Monday, Mar. 27, 1944
Footnote
Last week one of Manhattan's leading Protestant clergymen added an interesting footnote to Bishop J. Francis A. Mclntyre's recent address in which he called anti-Semitism "a stuffed wolf" set up "by paid publicity agents" (TIME, March 20). In Metropolitan Church Life, weekly paper of the Greater New York Federation of Churches, General Secretary Robert W. Searle reported:
"Early in the summer I called upon Bishop Mclntyre. I suggested to him that the interracial situation and the juvenile situation in New York were so serious as to challenge religious forces to take the initiative in bettering conditions. I asked him . . . if he would be willing to appoint three or four [Roman Catholic] representatives to meet with three or four whom the Federation might appoint in order to explore the possibility of cooperative action.

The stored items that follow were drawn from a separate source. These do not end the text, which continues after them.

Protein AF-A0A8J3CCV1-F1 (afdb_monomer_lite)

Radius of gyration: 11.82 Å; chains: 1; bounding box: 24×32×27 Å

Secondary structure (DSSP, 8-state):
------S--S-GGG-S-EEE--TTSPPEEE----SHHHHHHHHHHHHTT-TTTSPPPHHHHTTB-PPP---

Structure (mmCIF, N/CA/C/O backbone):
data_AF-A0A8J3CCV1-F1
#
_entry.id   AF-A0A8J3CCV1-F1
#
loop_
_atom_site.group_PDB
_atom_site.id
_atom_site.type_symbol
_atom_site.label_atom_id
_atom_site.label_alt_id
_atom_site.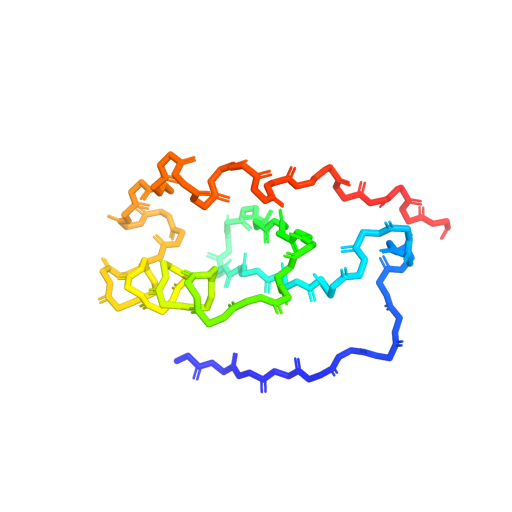label_comp_id
_atom_site.label_asym_id
_atom_site.label_entity_id
_atom_site.label_seq_id
_atom_site.pdbx_PDB_ins_code
_atom_site.Cartn_x
_atom_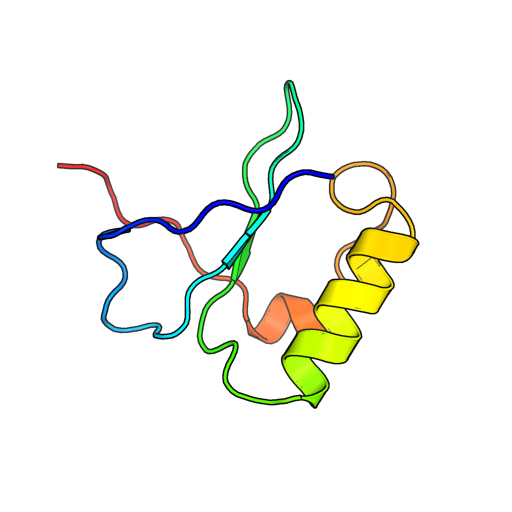site.Cartn_y
_atom_site.Cartn_z
_atom_site.occupancy
_atom_site.B_iso_or_equiv
_atom_site.auth_seq_id
_atom_site.auth_comp_id
_atom_site.auth_asym_id
_atom_site.auth_atom_id
_atom_site.pdbx_PDB_model_num
ATOM 1 N N . MET A 1 1 ? -15.198 -0.686 1.105 1.00 81.19 1 MET A N 1
ATOM 2 C CA . MET A 1 1 ? -13.936 -0.455 0.379 1.00 81.19 1 MET A CA 1
ATOM 3 C C . MET A 1 1 ? -14.292 0.002 -1.017 1.00 81.19 1 MET A C 1
ATOM 5 O O . MET A 1 1 ? -15.195 -0.579 -1.603 1.00 81.19 1 MET A O 1
ATOM 9 N N . GLU A 1 2 ? -13.654 1.056 -1.507 1.00 92.44 2 GLU A N 1
ATOM 10 C CA . GLU A 1 2 ? -13.823 1.529 -2.879 1.00 92.44 2 GLU A CA 1
ATOM 11 C C . GLU A 1 2 ? -12.465 1.463 -3.575 1.00 92.44 2 GLU A C 1
ATOM 13 O O . GLU A 1 2 ? -11.450 1.788 -2.962 1.00 92.44 2 GLU A O 1
ATOM 18 N N . VAL A 1 3 ? -12.460 1.040 -4.838 1.00 94.81 3 VAL A N 1
ATOM 19 C CA . VAL A 1 3 ? -11.265 1.009 -5.682 1.00 94.81 3 VAL A CA 1
ATOM 20 C C . VAL A 1 3 ? -11.461 2.005 -6.810 1.00 94.81 3 VAL A C 1
ATOM 22 O O . VAL A 1 3 ? -12.508 2.033 -7.455 1.00 94.81 3 VAL A O 1
ATOM 25 N N . ARG A 1 4 ? -10.445 2.833 -7.038 1.00 95.88 4 ARG A N 1
ATOM 26 C CA . ARG A 1 4 ? -10.406 3.795 -8.135 1.00 95.88 4 ARG A CA 1
ATOM 27 C C . ARG A 1 4 ? -9.055 3.686 -8.819 1.00 95.88 4 ARG A C 1
ATOM 29 O O . ARG A 1 4 ? -8.042 3.465 -8.161 1.00 95.88 4 ARG A O 1
ATOM 36 N N . THR A 1 5 ? -9.056 3.847 -10.131 1.00 95.50 5 THR A N 1
ATOM 37 C CA . THR A 1 5 ? -7.833 3.956 -10.920 1.00 95.50 5 THR A CA 1
ATOM 38 C C . THR A 1 5 ? -7.397 5.414 -10.970 1.00 95.50 5 THR A C 1
ATOM 40 O O . THR A 1 5 ? -8.232 6.305 -11.134 1.00 95.50 5 THR A O 1
ATOM 43 N N . SER A 1 6 ? -6.095 5.645 -10.852 1.00 92.38 6 SER A N 1
ATOM 44 C CA . SER A 1 6 ? -5.478 6.959 -11.033 1.00 92.38 6 SER A CA 1
ATOM 45 C C . SER A 1 6 ? -4.605 6.931 -12.279 1.00 92.38 6 SER A C 1
ATOM 47 O O . SER A 1 6 ? -3.863 5.971 -12.473 1.00 92.38 6 SER A O 1
ATOM 49 N N . ASP A 1 7 ? -4.665 7.987 -13.090 1.00 88.62 7 ASP A N 1
ATOM 50 C CA . ASP A 1 7 ? -3.897 8.064 -14.339 1.00 88.62 7 ASP A CA 1
ATOM 51 C C . ASP A 1 7 ? -2.392 8.273 -14.092 1.00 88.62 7 ASP A C 1
ATOM 53 O O . ASP A 1 7 ? -1.560 7.708 -14.798 1.00 88.62 7 ASP A O 1
ATOM 57 N N . CYS A 1 8 ? -2.020 9.065 -13.079 1.00 90.06 8 CYS A N 1
ATOM 58 C CA . CYS A 1 8 ? -0.629 9.258 -12.668 1.00 90.06 8 CYS A CA 1
ATOM 59 C C . CYS A 1 8 ? -0.528 9.499 -11.158 1.00 90.06 8 CYS A C 1
ATOM 61 O O . CYS A 1 8 ? -1.342 10.216 -10.576 1.00 90.06 8 CYS A O 1
ATOM 63 N N . LEU A 1 9 ? 0.497 8.912 -10.537 1.00 92.69 9 LEU A N 1
ATOM 64 C CA . LEU A 1 9 ? 0.859 9.116 -9.131 1.00 92.69 9 LEU A CA 1
ATOM 65 C C . LEU A 1 9 ? 2.286 9.664 -8.961 1.00 92.69 9 LEU A C 1
ATOM 67 O O . LEU A 1 9 ? 2.797 9.666 -7.848 1.00 92.69 9 LEU A O 1
ATOM 71 N N . ASP A 1 10 ? 2.936 10.086 -10.052 1.00 92.19 10 ASP A N 1
ATOM 72 C CA . ASP A 1 10 ? 4.327 10.572 -10.100 1.00 92.19 10 ASP A CA 1
ATOM 73 C C . ASP A 1 10 ? 5.372 9.598 -9.512 1.00 92.19 10 ASP A C 1
ATOM 75 O O . ASP A 1 10 ? 6.453 9.999 -9.085 1.00 92.19 10 ASP A O 1
ATOM 79 N N . ALA A 1 11 ? 5.056 8.300 -9.507 1.00 92.12 11 ALA A N 1
ATOM 80 C CA . ALA A 1 11 ? 5.877 7.213 -8.962 1.00 92.12 11 ALA A CA 1
ATOM 81 C C . ALA A 1 11 ? 6.156 6.132 -10.026 1.00 92.12 11 ALA A C 1
ATOM 83 O O . ALA A 1 11 ? 6.048 4.931 -9.782 1.00 92.12 11 ALA A O 1
ATOM 84 N N . CYS A 1 12 ? 6.458 6.564 -11.255 1.00 90.62 12 CYS A N 1
ATOM 85 C CA . CYS A 1 12 ? 6.597 5.666 -12.407 1.00 90.62 12 CYS A CA 1
ATOM 86 C C . CYS A 1 12 ? 7.736 4.645 -12.251 1.00 90.62 12 CYS A C 1
ATOM 88 O O . CYS A 1 12 ? 7.651 3.544 -12.788 1.00 90.62 12 CYS A O 1
ATOM 90 N N . GLU A 1 13 ? 8.787 4.988 -11.503 1.00 90.56 13 GLU A N 1
ATOM 91 C CA . GLU A 1 13 ? 9.938 4.109 -11.250 1.00 90.56 13 GLU A CA 1
ATOM 92 C C . GLU A 1 13 ? 9.584 2.895 -10.370 1.00 90.56 13 GLU A C 1
ATOM 94 O O . GLU A 1 13 ? 10.344 1.930 -10.324 1.00 90.56 13 GLU A O 1
ATOM 99 N N . GLN A 1 14 ? 8.434 2.925 -9.686 1.00 92.81 14 GLN A N 1
ATOM 100 C CA . GLN A 1 14 ? 7.993 1.910 -8.726 1.00 92.81 14 GLN A CA 1
ATOM 101 C C . GLN A 1 14 ? 6.792 1.087 -9.223 1.00 92.81 14 GLN A C 1
ATOM 103 O O . GLN A 1 14 ? 6.098 0.476 -8.416 1.00 92.81 14 GLN A O 1
ATOM 108 N N . SER A 1 15 ? 6.505 1.090 -10.528 1.00 85.94 15 SER A N 1
ATOM 109 C CA . SER A 1 15 ? 5.338 0.417 -11.126 1.00 85.94 15 SER A CA 1
ATOM 110 C C . SER A 1 15 ? 5.142 -1.042 -10.653 1.00 85.94 15 SER A C 1
ATOM 112 O O . SER A 1 15 ? 6.120 -1.783 -10.570 1.00 85.94 15 SER A O 1
ATOM 114 N N . ASN A 1 16 ? 3.927 -1.544 -10.375 1.00 90.94 16 ASN A N 1
ATOM 115 C CA . ASN A 1 16 ? 2.642 -0.843 -10.210 1.00 90.94 16 ASN A CA 1
ATOM 116 C C . ASN A 1 16 ? 2.531 -0.238 -8.803 1.00 90.94 16 ASN A C 1
ATOM 118 O O . ASN A 1 16 ? 3.037 -0.820 -7.841 1.00 90.94 16 ASN A O 1
ATOM 122 N N . VAL A 1 17 ? 1.803 0.878 -8.683 1.00 95.69 17 VAL A N 1
ATOM 123 C CA . VAL A 1 17 ? 1.609 1.582 -7.408 1.00 95.69 17 VAL A CA 1
ATOM 124 C C . VAL A 1 17 ? 0.175 1.446 -6.909 1.00 95.69 17 VAL A C 1
ATOM 126 O O . VAL A 1 17 ? -0.773 1.762 -7.626 1.00 95.69 17 VAL A O 1
ATOM 129 N N . VAL A 1 18 ? 0.028 1.036 -5.650 1.00 96.62 18 VAL A N 1
ATOM 130 C CA . VAL A 1 18 ? -1.242 1.001 -4.921 1.00 96.62 18 VAL A CA 1
ATOM 131 C C . VAL A 1 18 ? -1.167 1.948 -3.731 1.00 96.62 18 VAL A C 1
ATOM 133 O O . VAL A 1 18 ? -0.216 1.919 -2.947 1.00 96.62 18 VAL A O 1
ATOM 136 N N . VAL A 1 19 ? -2.197 2.779 -3.577 1.00 96.38 19 VAL A N 1
ATOM 137 C CA . VAL A 1 19 ? -2.342 3.684 -2.436 1.00 96.38 19 VAL A CA 1
ATOM 138 C C . VAL A 1 19 ? -3.560 3.268 -1.630 1.00 96.38 19 VAL A C 1
ATOM 140 O O . VAL A 1 19 ? -4.684 3.312 -2.126 1.00 96.38 19 VAL A O 1
ATOM 143 N N . VAL A 1 20 ? -3.341 2.887 -0.375 1.00 96.75 20 VAL A N 1
ATOM 144 C CA . VAL A 1 20 ? -4.410 2.514 0.555 1.00 96.75 20 VAL A CA 1
ATOM 145 C C . VAL A 1 20 ? -4.555 3.607 1.599 1.00 96.75 20 VAL A C 1
ATOM 147 O O . VAL A 1 20 ? -3.594 3.962 2.280 1.00 96.75 20 VAL A O 1
ATOM 150 N N . HIS A 1 21 ? -5.758 4.150 1.754 1.00 93.44 21 HIS A N 1
ATOM 151 C CA . HIS A 1 21 ? -6.028 5.178 2.751 1.00 93.44 21 HIS A CA 1
ATOM 152 C C . HIS A 1 21 ? -7.394 4.982 3.408 1.00 93.44 21 HIS A C 1
ATOM 154 O O . HIS A 1 21 ? -8.313 4.397 2.839 1.00 93.44 21 HIS A O 1
ATOM 160 N N . CYS A 1 22 ? -7.524 5.513 4.619 1.00 91.44 22 CYS A N 1
ATOM 161 C CA . CYS A 1 22 ? -8.773 5.601 5.362 1.00 91.44 22 CYS A CA 1
ATOM 162 C C . CYS A 1 22 ? -8.998 7.052 5.809 1.00 91.44 22 CYS A C 1
ATOM 164 O O . CYS A 1 22 ? -8.072 7.868 5.826 1.00 91.44 22 CYS A O 1
ATOM 166 N N . SER A 1 23 ? -10.239 7.405 6.137 1.00 88.88 23 SER A N 1
ATOM 167 C CA . SER A 1 23 ? -10.572 8.756 6.597 1.00 88.88 23 SER A CA 1
ATOM 168 C C . SER A 1 23 ? -9.780 9.115 7.859 1.00 88.88 23 SER A C 1
ATOM 170 O O . SER A 1 23 ? -9.871 8.412 8.861 1.00 88.88 23 SER A O 1
ATOM 172 N N . GLY A 1 24 ? -9.025 10.216 7.817 1.00 87.31 24 GLY A N 1
ATOM 173 C CA . GLY A 1 24 ? -8.229 10.704 8.951 1.00 87.31 24 GLY A CA 1
ATOM 174 C C . GLY A 1 24 ? -6.871 10.015 9.146 1.00 87.31 24 GLY A C 1
ATOM 175 O O . GLY A 1 24 ? -6.095 10.456 9.992 1.00 87.31 24 GLY A O 1
ATOM 176 N N . GLY A 1 25 ? -6.554 8.976 8.365 1.00 88.06 25 GLY A N 1
ATOM 177 C CA . GLY A 1 25 ? -5.253 8.305 8.368 1.00 88.06 25 GLY A CA 1
ATOM 178 C C . GLY A 1 25 ? -4.301 8.842 7.297 1.00 88.06 25 GLY A C 1
ATOM 179 O O . GLY A 1 25 ? -4.722 9.440 6.306 1.00 88.06 25 GLY A O 1
ATOM 180 N N . LYS A 1 26 ? -2.995 8.603 7.474 1.00 90.88 26 LYS A N 1
ATOM 181 C CA . LYS A 1 26 ? -2.009 8.824 6.405 1.00 90.88 26 LYS A CA 1
ATOM 182 C C . LYS A 1 26 ? -2.118 7.697 5.365 1.00 90.88 26 LYS A C 1
ATOM 184 O O . LYS A 1 26 ? -2.314 6.549 5.761 1.00 90.88 26 LYS A O 1
ATOM 189 N N . PRO A 1 27 ? -1.975 7.994 4.063 1.00 94.81 27 PRO A N 1
ATOM 190 C CA . PRO A 1 27 ? -1.999 6.965 3.034 1.00 94.81 27 PRO A CA 1
ATOM 191 C C . PRO A 1 27 ? -0.770 6.055 3.137 1.00 94.81 27 PRO A C 1
ATOM 193 O O . PRO A 1 27 ? 0.348 6.528 3.348 1.00 94.81 27 PRO A O 1
ATOM 196 N N . HIS A 1 28 ? -0.985 4.760 2.934 1.00 96.50 28 HIS A N 1
ATOM 197 C CA . HIS A 1 28 ? 0.058 3.764 2.736 1.00 96.50 28 HIS A CA 1
ATOM 198 C C . HIS A 1 28 ? 0.305 3.597 1.242 1.00 96.50 28 HIS A C 1
ATOM 200 O O . HIS A 1 28 ? -0.641 3.450 0.470 1.00 96.50 28 HIS A O 1
ATOM 206 N N . TRP A 1 29 ? 1.572 3.645 0.849 1.00 97.06 29 TRP A N 1
ATOM 207 C CA . TRP A 1 29 ? 1.985 3.573 -0.544 1.00 97.06 29 TRP A CA 1
ATOM 208 C C . TRP A 1 29 ? 2.814 2.320 -0.766 1.00 97.06 29 TRP A C 1
ATOM 210 O O . TRP A 1 29 ? 3.819 2.116 -0.081 1.00 97.06 29 TRP A O 1
ATOM 220 N N . PHE A 1 30 ? 2.400 1.525 -1.746 1.00 97.56 30 PHE A N 1
ATOM 221 C CA . PHE A 1 30 ? 3.052 0.283 -2.125 1.00 97.56 30 PHE A CA 1
ATOM 222 C C . PHE A 1 30 ? 3.407 0.324 -3.604 1.00 97.56 30 PHE A C 1
ATOM 224 O O . PHE A 1 30 ? 2.564 0.671 -4.426 1.00 97.56 30 PHE A O 1
ATOM 231 N N . GLY A 1 31 ? 4.650 -0.002 -3.930 1.00 96.88 31 GLY A N 1
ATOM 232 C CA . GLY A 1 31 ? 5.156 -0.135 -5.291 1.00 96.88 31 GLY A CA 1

"My suggestion was rather curtly rebuffed with the reply-- 'How can we cooperate with you? There is not a single Protestant minister in New York who believes that Christ is God!' To my question as to how many Protestant ministers he knew he answered--'None.'
"I am convinced that Bishop Mclntyre does not represent the spirit of New York's Roman Catholicism, but, unfortunately he is in a position to block the cooperation which the community desperately needs."